After being announced at Zynga Unleashed earlier this year, ChefVille fell quietly into the background with no official release date or many details outside of a brief preview as to what to expect. Now that the game has gone live on Facebook, we've been able to "taste" the ingredients that make this one different from Cafe World (another Zynga game), and even different from Restaurant City, a former Playfish Facebook title that the game more openly resembles.
ChefVille's basic premise isn't terribly original, as you'll be given a restaurant to expand and update, cooking both generic and exotic dishes for animated customers that arrive, eat, and leave automatically. You'll have just a Grill and Brick Oven to get started, cooking a handful of beginner dishes within each appliance (intermediate and expert dish categories will come at a later date), with real-world recipes that can eventually be unlocked for your use outside of the game. An intuitive quest system keeps things moving forward, as you're introduced to a variety of colorful characters from around the world, each with their own themes. Ginger, for instance, is a vegetarian that likes to keep things fresh, while Madeline is a helpful teacher that only wishes to expand your cooking techniques.
The game's quests aren't as varied as its characters, mainly asking you to collect specific ingredients or cook dishes until you master them, which is convenient, as these two features will see the majority of your attention outside of quests anyway. While beginner dishes are unlocked to you from the beginning, you won't actually be able to cook them until you collect the ingredients necessary to do so. Most of the game's first recipes require just two or three ingredients to prepare, with an early focus on tomatoes, onions, mushrooms and sirloin beef that eventually expands to contain lemons, milk, various cheeses and salad greens (and so on and so forth). As in the real world, ingredients like tomatoes, cheese and meats are required in large amounts for a huge chunk of recipes in the game, but the game doesn't provide enough avenues to quickly earn these ingredients in equally large quantities without constantly playing the game and micromanaging every plant or store you have at your disposal.
Gallery: ChefVille on Facebook
Tomatoes, for instance, grow on two vines that you're given at the beginning of the game, while Sirloin is available only after you ask your friends to help you complete a meat shop that produces it. These items (along with many others) will constantly create ingredients every few minutes or hours, but unless you're dedicated in collecting them, you'll frequently find yourself forced to cook a dish for a quest only to have to scramble to find the ingredients to do so in a timely fashion.

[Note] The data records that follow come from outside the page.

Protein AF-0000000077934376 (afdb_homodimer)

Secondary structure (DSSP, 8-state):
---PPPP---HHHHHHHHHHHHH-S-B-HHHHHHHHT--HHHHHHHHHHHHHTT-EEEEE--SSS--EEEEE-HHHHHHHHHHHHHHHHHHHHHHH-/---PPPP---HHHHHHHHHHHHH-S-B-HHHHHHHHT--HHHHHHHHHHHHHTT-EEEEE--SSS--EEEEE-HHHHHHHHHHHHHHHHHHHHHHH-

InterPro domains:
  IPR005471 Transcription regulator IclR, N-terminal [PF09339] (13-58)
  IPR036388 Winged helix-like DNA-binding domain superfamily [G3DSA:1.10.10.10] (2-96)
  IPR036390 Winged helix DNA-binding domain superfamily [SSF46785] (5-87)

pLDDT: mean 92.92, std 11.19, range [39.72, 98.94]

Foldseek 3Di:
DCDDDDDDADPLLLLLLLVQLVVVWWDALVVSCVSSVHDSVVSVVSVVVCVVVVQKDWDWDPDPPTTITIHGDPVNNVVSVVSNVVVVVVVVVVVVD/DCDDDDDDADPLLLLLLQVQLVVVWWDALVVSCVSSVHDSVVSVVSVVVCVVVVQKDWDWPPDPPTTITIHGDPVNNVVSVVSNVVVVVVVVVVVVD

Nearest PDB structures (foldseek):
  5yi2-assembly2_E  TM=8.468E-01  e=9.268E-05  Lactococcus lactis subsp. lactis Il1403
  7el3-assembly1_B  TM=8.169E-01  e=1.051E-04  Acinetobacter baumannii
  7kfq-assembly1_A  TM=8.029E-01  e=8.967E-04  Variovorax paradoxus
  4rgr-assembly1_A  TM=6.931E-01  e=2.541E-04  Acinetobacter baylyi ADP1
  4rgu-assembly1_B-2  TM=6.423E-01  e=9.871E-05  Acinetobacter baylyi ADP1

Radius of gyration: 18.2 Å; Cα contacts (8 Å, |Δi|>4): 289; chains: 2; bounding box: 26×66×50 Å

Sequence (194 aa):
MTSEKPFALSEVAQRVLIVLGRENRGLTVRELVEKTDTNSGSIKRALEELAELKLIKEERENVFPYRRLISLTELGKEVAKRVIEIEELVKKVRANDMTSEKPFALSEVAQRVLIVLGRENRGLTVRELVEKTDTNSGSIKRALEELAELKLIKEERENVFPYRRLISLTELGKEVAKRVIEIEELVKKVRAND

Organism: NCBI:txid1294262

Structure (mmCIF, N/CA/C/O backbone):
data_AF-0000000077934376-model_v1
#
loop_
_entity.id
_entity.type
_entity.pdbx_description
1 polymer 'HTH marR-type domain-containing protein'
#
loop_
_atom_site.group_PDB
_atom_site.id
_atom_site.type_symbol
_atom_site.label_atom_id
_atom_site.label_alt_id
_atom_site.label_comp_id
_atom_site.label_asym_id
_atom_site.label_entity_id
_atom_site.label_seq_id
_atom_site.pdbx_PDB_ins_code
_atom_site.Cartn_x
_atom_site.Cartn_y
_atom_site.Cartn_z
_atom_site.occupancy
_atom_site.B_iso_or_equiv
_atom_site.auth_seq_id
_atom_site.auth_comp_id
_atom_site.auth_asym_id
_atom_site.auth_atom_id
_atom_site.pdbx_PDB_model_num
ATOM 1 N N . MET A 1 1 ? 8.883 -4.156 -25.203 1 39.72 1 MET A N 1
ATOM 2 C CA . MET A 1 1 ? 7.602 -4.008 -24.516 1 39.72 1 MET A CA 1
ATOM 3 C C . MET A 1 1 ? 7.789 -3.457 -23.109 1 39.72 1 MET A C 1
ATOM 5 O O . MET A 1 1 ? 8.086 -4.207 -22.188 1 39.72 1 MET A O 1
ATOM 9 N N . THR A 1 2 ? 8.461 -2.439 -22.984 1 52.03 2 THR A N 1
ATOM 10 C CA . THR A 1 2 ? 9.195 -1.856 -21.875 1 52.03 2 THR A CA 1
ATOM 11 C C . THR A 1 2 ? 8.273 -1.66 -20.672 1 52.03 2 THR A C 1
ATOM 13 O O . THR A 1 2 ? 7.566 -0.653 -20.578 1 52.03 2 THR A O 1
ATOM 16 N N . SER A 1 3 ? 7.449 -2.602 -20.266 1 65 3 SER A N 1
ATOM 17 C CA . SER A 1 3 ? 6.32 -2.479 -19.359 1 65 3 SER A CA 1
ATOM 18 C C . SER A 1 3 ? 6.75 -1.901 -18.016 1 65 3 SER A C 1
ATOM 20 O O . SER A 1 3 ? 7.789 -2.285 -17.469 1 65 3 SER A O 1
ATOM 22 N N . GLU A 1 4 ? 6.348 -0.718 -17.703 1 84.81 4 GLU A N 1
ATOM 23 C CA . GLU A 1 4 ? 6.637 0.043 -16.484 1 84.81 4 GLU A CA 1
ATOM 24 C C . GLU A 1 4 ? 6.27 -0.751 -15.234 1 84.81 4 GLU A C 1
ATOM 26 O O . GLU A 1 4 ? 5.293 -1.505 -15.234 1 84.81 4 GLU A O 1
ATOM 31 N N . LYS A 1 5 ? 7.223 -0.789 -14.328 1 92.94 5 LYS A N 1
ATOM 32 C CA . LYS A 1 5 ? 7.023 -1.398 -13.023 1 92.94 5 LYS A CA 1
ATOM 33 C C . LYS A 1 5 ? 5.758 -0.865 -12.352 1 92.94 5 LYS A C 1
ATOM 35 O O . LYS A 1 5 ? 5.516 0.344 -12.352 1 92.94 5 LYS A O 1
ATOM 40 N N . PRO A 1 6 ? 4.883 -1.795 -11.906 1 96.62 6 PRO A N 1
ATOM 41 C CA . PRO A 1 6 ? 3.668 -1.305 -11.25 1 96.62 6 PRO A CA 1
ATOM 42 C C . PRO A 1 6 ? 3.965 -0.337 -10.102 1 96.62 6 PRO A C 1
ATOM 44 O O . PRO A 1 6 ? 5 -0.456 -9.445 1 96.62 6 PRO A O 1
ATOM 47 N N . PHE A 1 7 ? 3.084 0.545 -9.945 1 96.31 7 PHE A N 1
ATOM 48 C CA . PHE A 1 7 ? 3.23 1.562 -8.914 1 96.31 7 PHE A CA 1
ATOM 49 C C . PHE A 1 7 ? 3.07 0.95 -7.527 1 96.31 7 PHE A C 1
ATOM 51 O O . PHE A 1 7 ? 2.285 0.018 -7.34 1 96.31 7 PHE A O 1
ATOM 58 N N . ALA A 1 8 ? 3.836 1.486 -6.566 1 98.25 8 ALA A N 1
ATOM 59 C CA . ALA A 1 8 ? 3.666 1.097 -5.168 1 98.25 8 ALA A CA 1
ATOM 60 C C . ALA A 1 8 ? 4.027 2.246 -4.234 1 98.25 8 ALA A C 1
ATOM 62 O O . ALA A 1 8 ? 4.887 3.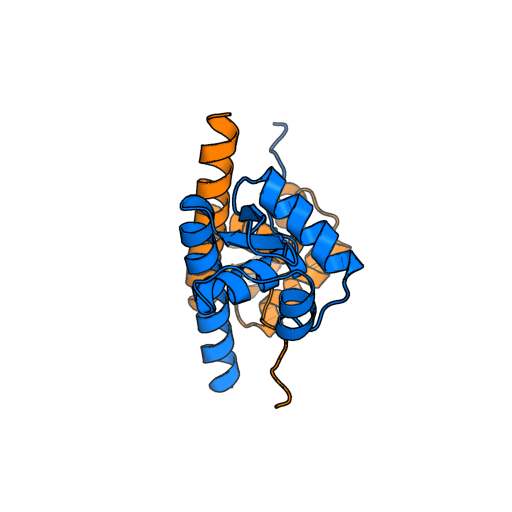068 -4.555 1 98.25 8 ALA A O 1
ATOM 63 N N . LEU A 1 9 ? 3.396 2.322 -3.094 1 98.69 9 LEU A N 1
ATOM 64 C CA . LEU A 1 9 ? 3.74 3.248 -2.02 1 98.69 9 LEU A CA 1
ATOM 65 C C . LEU A 1 9 ? 4.715 2.605 -1.04 1 98.69 9 LEU A C 1
ATOM 67 O O . LEU A 1 9 ? 4.609 1.413 -0.742 1 98.69 9 LEU A O 1
ATOM 71 N N . SER A 1 10 ? 5.605 3.402 -0.499 1 98.56 10 SER A N 1
ATOM 72 C CA . SER A 1 10 ? 6.426 2.896 0.597 1 98.56 10 SER A CA 1
ATOM 73 C C . SER A 1 10 ? 5.578 2.604 1.83 1 98.56 10 SER A C 1
ATOM 75 O O . SER A 1 10 ? 4.473 3.133 1.972 1 98.56 10 SER A O 1
ATOM 77 N N . GLU A 1 11 ? 6.16 1.788 2.734 1 98.62 11 GLU A N 1
ATOM 78 C CA . GLU A 1 11 ? 5.43 1.42 3.943 1 98.62 11 GLU A CA 1
ATOM 79 C C . GLU A 1 11 ? 5.121 2.646 4.797 1 98.62 11 GLU A C 1
ATOM 81 O O . GLU A 1 11 ? 3.998 2.807 5.281 1 98.62 11 GLU A O 1
ATOM 86 N N . VAL A 1 12 ? 6.105 3.496 4.945 1 98.69 12 VAL A N 1
ATOM 87 C CA . VAL A 1 12 ? 5.922 4.656 5.809 1 98.69 12 VAL A CA 1
ATOM 88 C C . VAL A 1 12 ? 4.914 5.617 5.176 1 98.69 12 VAL A C 1
ATOM 90 O O . VAL A 1 12 ? 4.102 6.223 5.879 1 98.69 12 VAL A O 1
ATOM 93 N N . ALA A 1 13 ? 4.902 5.766 3.865 1 98.88 13 ALA A N 1
ATOM 94 C CA . ALA A 1 13 ? 3.922 6.602 3.176 1 98.88 13 ALA A CA 1
ATOM 95 C C . ALA A 1 13 ? 2.504 6.098 3.426 1 98.88 13 ALA A C 1
ATOM 97 O O . ALA A 1 13 ? 1.588 6.891 3.654 1 98.88 13 ALA A O 1
ATOM 98 N N . GLN A 1 14 ? 2.354 4.801 3.414 1 98.94 14 GLN A N 1
ATOM 99 C CA . GLN A 1 14 ? 1.057 4.203 3.707 1 98.94 14 GLN A CA 1
ATOM 100 C C . GLN A 1 14 ? 0.598 4.543 5.121 1 98.94 14 GLN A C 1
ATOM 102 O O . GLN A 1 14 ? -0.558 4.918 5.332 1 98.94 14 GLN A O 1
ATOM 107 N N . ARG A 1 15 ? 1.486 4.434 6.031 1 98.81 15 ARG A N 1
ATOM 108 C CA . ARG A 1 15 ? 1.147 4.699 7.426 1 98.81 15 ARG A CA 1
ATOM 109 C C . ARG A 1 15 ? 0.774 6.164 7.629 1 98.81 15 ARG A C 1
ATOM 111 O O . ARG A 1 15 ? -0.154 6.477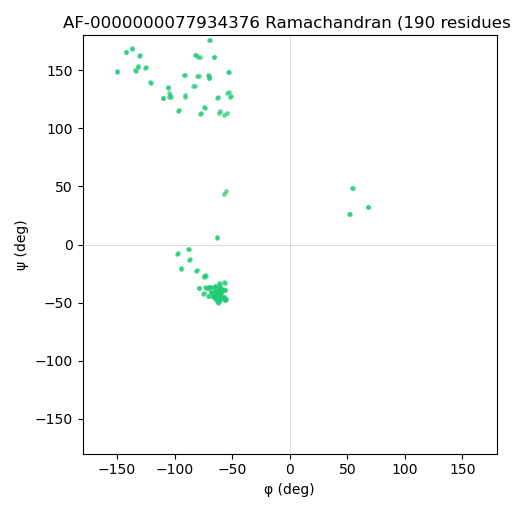 8.375 1 98.81 15 ARG A O 1
ATOM 118 N N . VAL A 1 16 ? 1.495 7.016 6.969 1 98.81 16 VAL A N 1
ATOM 119 C CA . VAL A 1 16 ? 1.188 8.445 7.039 1 98.81 16 VAL A CA 1
ATOM 120 C C . VAL A 1 16 ? -0.215 8.695 6.492 1 98.81 16 VAL A C 1
ATOM 122 O O . VAL A 1 16 ? -1 9.43 7.094 1 98.81 16 VAL A O 1
ATOM 125 N N . LEU A 1 17 ? -0.557 8.102 5.363 1 98.88 17 LEU A N 1
ATOM 126 C CA . LEU A 1 17 ? -1.874 8.266 4.758 1 98.88 17 LEU A CA 1
ATOM 127 C C . LEU A 1 17 ? -2.969 7.77 5.695 1 98.88 17 LEU A C 1
ATOM 129 O O . LEU A 1 17 ? -4.031 8.383 5.797 1 98.88 17 LEU A O 1
ATOM 133 N N . ILE A 1 18 ? -2.727 6.668 6.367 1 98.81 18 ILE A N 1
ATOM 134 C CA . ILE A 1 18 ? -3.701 6.109 7.301 1 98.81 18 ILE A CA 1
ATOM 135 C C . ILE A 1 18 ? -3.943 7.09 8.445 1 98.81 18 ILE A C 1
ATOM 137 O O . ILE A 1 18 ? -5.09 7.41 8.758 1 98.81 18 ILE A O 1
ATOM 141 N N . VAL A 1 19 ? -2.846 7.586 9.016 1 98.69 19 VAL A N 1
ATOM 142 C CA . VAL A 1 19 ? -2.932 8.477 10.164 1 98.69 19 VAL A CA 1
ATOM 143 C C . VAL A 1 19 ? -3.625 9.773 9.766 1 98.69 19 VAL A C 1
ATOM 145 O O . VAL A 1 19 ? -4.543 10.234 10.453 1 98.69 19 VAL A O 1
ATOM 148 N N . LEU A 1 20 ? -3.252 10.344 8.656 1 98.69 20 LEU A N 1
ATOM 149 C CA . LEU A 1 20 ? -3.867 11.586 8.203 1 98.69 20 LEU A CA 1
ATOM 150 C C . LEU A 1 20 ? -5.34 11.367 7.867 1 98.69 20 LEU A C 1
ATOM 152 O O . LEU A 1 20 ? -6.176 12.227 8.148 1 98.69 20 LEU A O 1
ATOM 156 N N . GLY A 1 21 ? -5.617 10.297 7.199 1 98.5 21 GLY A N 1
ATOM 157 C CA . GLY A 1 21 ? -6.988 9.992 6.824 1 98.5 21 GLY A CA 1
ATOM 158 C C . GLY A 1 21 ? -7.91 9.82 8.016 1 98.5 21 GLY A C 1
ATOM 159 O O . GLY A 1 21 ? -9.086 10.18 7.961 1 98.5 21 GLY A O 1
ATOM 160 N N . ARG A 1 22 ? -7.441 9.258 9.07 1 98.06 22 ARG A N 1
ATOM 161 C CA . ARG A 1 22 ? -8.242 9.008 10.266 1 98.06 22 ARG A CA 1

There are a handful of social features that help alleviate this strain, but at the same time, there is the expected focus on spamming your friends for items that balances that out in a negative fashion. When visiting your friends' restaurants, you'll be able to interact with not only their ingredient plants or buildings, but can also sample their available dishes for a chance to earn one of the ingredients that helped prepare them. Reputation Hearts also come into play, allowing you to purchase extra ingredients in the store (without using real money, which is also an option), but the ratio of Hearts to ingredients is far too skewed to the side of "unfair."
Your restaurant will quickly outgrow its walls, forcing you to expand out into different grassy areas on the map, with expansions requiring you to have earned a specific number of mastery stars, coins, and recommendations before unlocking them. Mastery of most of the game's beginning dishes only requires serving said dish 1-5 times, but as you'll need to collect a whole set of ingredients each and every time you wish to cook the dish, this can still be a time consuming process (not to mention the fact that some dishes require 16 hours or more to prepare). It's still nice that ChefVille focuses more on ingredient collection than simply cooking a dish dozens of time as in Cafe World, but again, the limitations put on your game in terms of how many ingredients or cooking stations you can have at once (along with limited counter space to serve dishes) seems to be counterintuitive. These elements make the game harder than it needs to be, especially as you reach Level 10 and beyond when the difficulty and complexity of quests increases dramatically.
Back on the topic of expansions, recommendations are earned by asking your friends for roses that are served to VIP guests. At this very early stage, when active friends are difficult to come by, it can take a matter of a week or more if you're relying solely on the free roses you're given every eight hours to unlock a single expansion. As with so many other of ChefVille's features, true progress in this area will likely eventually boil down to asking your friends for roses every day. Of course, if you waste your limited daily requests on asking for roses, you won't be able to ask for building materials required to unlock or upgrade appliances, ingredient stands and so on. It's the same cyclic setup that we've seen across most every Facebook game (whether developed by Zynga or otherwise), that encourages the use of real money to purchase premium currency.
As with most games, players that are willing to add dozens or hundreds of strangers as Facebook friends will have little difficulty progressing in ChefVille, and they'll find a fairly enjoyable, downright beautiful game (graphically speaking) in the process. However, for the player that wishes to only play with friends, the game becomes a bit too difficult and time consuming after Level 10 to warrant extreme dedication until the player base expands.
Ultimately, there's no major deal-breaker that should stop anyone from giving ChefVille a try. However, before dedicating hours, days, or even weeks to the game, you might want to wait for Zynga to start cross-promoting the game so that you'll actually have friends to play with, increasing your rate of progression and overall making the game a much more entertaining time.